SOURCE RECORDS
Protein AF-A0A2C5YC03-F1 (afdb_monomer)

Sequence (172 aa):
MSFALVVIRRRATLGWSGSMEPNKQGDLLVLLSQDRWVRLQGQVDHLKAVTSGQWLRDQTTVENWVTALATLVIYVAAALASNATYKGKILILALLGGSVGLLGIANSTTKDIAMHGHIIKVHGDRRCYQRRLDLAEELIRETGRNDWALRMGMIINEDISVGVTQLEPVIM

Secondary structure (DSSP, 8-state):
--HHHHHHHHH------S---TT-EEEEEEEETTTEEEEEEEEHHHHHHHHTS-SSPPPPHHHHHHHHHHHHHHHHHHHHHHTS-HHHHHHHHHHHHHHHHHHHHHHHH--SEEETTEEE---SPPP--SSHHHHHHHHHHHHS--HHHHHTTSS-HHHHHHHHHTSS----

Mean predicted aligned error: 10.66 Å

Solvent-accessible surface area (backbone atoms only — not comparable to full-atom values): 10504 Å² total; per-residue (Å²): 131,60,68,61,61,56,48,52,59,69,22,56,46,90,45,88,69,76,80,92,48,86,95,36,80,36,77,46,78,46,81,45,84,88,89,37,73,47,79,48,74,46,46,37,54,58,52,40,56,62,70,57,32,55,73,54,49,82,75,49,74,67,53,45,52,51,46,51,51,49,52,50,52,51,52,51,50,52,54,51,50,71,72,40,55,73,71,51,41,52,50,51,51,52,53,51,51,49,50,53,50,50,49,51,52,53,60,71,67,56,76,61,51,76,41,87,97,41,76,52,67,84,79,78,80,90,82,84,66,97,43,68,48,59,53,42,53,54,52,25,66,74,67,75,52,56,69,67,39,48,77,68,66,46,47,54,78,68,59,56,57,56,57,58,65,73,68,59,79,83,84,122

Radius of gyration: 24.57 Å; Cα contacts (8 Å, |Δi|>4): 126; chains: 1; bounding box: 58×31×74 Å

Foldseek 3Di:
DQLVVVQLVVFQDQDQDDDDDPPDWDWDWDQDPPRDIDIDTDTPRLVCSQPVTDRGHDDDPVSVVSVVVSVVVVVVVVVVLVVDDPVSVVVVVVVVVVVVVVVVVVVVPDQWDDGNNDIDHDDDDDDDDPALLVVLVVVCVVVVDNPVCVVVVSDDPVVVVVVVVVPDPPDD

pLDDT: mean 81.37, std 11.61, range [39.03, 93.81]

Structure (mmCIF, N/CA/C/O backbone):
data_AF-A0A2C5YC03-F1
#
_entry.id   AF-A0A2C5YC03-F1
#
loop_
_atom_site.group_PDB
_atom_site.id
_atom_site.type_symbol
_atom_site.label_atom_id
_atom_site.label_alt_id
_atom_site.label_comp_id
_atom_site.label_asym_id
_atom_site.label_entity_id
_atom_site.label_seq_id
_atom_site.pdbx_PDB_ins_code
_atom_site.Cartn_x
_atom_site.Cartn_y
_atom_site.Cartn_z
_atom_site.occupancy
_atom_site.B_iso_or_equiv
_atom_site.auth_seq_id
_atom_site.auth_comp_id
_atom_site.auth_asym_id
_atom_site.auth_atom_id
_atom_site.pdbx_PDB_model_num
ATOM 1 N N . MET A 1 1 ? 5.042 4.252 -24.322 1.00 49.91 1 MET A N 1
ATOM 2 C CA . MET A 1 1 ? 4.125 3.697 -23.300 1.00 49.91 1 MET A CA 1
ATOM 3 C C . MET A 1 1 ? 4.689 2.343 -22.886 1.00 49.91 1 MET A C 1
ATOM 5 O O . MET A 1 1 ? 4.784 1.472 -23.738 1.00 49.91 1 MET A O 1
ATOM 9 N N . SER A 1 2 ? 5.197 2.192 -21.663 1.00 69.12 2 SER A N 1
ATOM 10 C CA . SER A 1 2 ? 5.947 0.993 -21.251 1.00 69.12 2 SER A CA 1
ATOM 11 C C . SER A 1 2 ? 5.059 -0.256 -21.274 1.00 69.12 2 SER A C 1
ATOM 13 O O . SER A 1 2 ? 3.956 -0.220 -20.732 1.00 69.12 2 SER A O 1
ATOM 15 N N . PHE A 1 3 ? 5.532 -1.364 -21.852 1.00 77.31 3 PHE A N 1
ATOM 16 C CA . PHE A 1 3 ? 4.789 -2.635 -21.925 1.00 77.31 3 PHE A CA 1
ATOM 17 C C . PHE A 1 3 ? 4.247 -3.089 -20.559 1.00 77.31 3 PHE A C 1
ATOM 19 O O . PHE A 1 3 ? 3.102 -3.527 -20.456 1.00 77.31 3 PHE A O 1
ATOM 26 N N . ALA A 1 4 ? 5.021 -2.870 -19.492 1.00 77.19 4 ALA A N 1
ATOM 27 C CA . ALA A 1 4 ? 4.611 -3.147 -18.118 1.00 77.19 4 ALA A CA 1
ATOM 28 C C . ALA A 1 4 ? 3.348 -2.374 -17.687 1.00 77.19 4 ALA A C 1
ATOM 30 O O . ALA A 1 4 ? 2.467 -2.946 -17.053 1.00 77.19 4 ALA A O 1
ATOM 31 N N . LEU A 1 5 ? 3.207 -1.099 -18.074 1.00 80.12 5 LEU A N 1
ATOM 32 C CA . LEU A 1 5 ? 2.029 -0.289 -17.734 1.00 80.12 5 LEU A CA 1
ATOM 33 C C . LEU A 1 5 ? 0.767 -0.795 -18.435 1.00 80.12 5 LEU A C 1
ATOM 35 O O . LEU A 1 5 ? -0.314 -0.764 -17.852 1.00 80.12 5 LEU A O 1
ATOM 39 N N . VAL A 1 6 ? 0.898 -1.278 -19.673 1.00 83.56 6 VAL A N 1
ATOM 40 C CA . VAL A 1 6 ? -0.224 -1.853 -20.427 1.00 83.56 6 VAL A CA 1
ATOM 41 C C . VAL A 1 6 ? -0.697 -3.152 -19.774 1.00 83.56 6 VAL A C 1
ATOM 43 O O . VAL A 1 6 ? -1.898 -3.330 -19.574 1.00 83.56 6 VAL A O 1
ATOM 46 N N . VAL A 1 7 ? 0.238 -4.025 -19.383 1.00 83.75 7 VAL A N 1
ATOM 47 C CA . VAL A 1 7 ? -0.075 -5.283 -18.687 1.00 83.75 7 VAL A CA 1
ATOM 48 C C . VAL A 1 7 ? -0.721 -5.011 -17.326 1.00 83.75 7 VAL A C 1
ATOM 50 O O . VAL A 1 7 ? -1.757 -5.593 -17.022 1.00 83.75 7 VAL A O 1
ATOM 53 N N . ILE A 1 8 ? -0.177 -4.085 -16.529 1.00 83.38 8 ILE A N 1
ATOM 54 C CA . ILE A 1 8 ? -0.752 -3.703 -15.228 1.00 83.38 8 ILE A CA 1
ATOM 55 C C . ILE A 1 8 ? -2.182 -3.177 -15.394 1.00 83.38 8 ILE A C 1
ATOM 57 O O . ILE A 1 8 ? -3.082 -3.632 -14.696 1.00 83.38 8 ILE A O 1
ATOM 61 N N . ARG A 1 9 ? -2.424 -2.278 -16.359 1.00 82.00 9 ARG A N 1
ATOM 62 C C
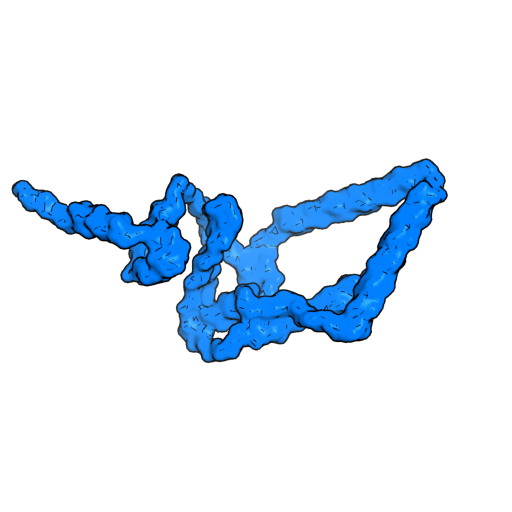A . ARG A 1 9 ? -3.770 -1.741 -16.619 1.00 82.00 9 ARG A CA 1
ATOM 63 C C . ARG A 1 9 ? -4.769 -2.814 -17.042 1.00 82.00 9 ARG A C 1
ATOM 65 O O . ARG A 1 9 ? -5.910 -2.772 -16.603 1.00 82.00 9 ARG A O 1
ATOM 72 N N . ARG A 1 10 ? -4.351 -3.780 -17.864 1.00 82.50 10 ARG A N 1
ATOM 73 C CA . ARG A 1 10 ? -5.200 -4.914 -18.267 1.00 82.50 10 ARG A CA 1
ATOM 74 C C . ARG A 1 10 ? -5.504 -5.879 -17.129 1.00 82.50 10 ARG A C 1
ATOM 76 O O . ARG A 1 10 ? -6.529 -6.549 -17.163 1.00 82.50 10 ARG A O 1
ATOM 83 N N . ARG A 1 11 ? -4.607 -5.973 -16.152 1.00 81.56 11 ARG A N 1
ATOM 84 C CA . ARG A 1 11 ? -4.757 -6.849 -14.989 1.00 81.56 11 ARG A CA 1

TO DO
Copy, exactly and only, the lines above that begin with the one containing "Radius of gyration: 24.57" and finish with the one containing "ATOM 17 C C".

RESULT OF THE TASK
Radius of gyration: 24.57 Å; Cα contacts (8 Å, |Δi|>4): 126; chains: 1; bounding box: 58×31×74 Å

Foldseek 3Di:
DQLVVVQLVVFQDQDQDDDDDPPDWDWDWDQDPPRDIDIDTDTPRLVCSQPVTDRGHDDDPVSVVSVVVSVVVVVVVVVVLVVDDPVSVVVVVVVVVVVVVVVVVVVVPDQWDDGNNDIDHDDDDDDDDPALLVVLVVVCVVVVDNPVCVVVVSDDPVVVVVVVVVPDPPDD

pLDDT: mean 81.37, std 11.61, range [39.03, 93.81]

Structure (mmCIF, N/CA/C/O backbone):
data_AF-A0A2C5YC03-F1
#
_entry.id   AF-A0A2C5YC03-F1
#
loop_
_atom_site.group_PDB
_atom_site.id
_atom_site.type_symbol
_atom_site.label_atom_id
_atom_site.label_alt_id
_atom_site.label_comp_id
_atom_site.label_asym_id
_atom_site.label_entity_id
_atom_site.label_seq_id
_atom_site.pdbx_PDB_ins_code
_atom_site.Cartn_x
_atom_site.Cartn_y
_atom_site.Cartn_z
_atom_site.occupancy
_atom_site.B_iso_or_equiv
_atom_site.auth_seq_id
_atom_site.auth_comp_id
_atom_site.auth_asym_id
_atom_site.auth_atom_id
_atom_site.pdbx_PDB_model_num
ATOM 1 N N . MET A 1 1 ? 5.042 4.252 -24.322 1.00 49.91 1 MET A N 1
ATOM 2 C CA . MET A 1 1 ? 4.125 3.697 -23.300 1.00 49.91 1 MET A CA 1
ATOM 3 C C . MET A 1 1 ? 4.689 2.343 -22.886 1.00 49.91 1 MET A C 1
ATOM 5 O O . MET A 1 1 ? 4.784 1.472 -23.738 1.00 49.91 1 MET A O 1
ATOM 9 N N . SER A 1 2 ? 5.197 2.192 -21.663 1.00 69.12 2 SER A N 1
ATOM 10 C CA . SER A 1 2 ? 5.947 0.993 -21.251 1.00 69.12 2 SER A CA 1
ATOM 11 C C . SER A 1 2 ? 5.059 -0.256 -21.274 1.00 69.12 2 SER A C 1
ATOM 13 O O . SER A 1 2 ? 3.956 -0.220 -20.732 1.00 69.12 2 SER A O 1
ATOM 15 N N . PHE A 1 3 ? 5.532 -1.364 -21.852 1.00 77.31 3 PHE A N 1
ATOM 16 C CA . PHE A 1 3 ? 4.789 -2.635 -21.925 1.00 77.31 3 PHE A CA 1
ATOM 17 C C . PHE A 1 3 ? 4.247 -3.089 -20.559 1.00 77.31 3 PHE A C 1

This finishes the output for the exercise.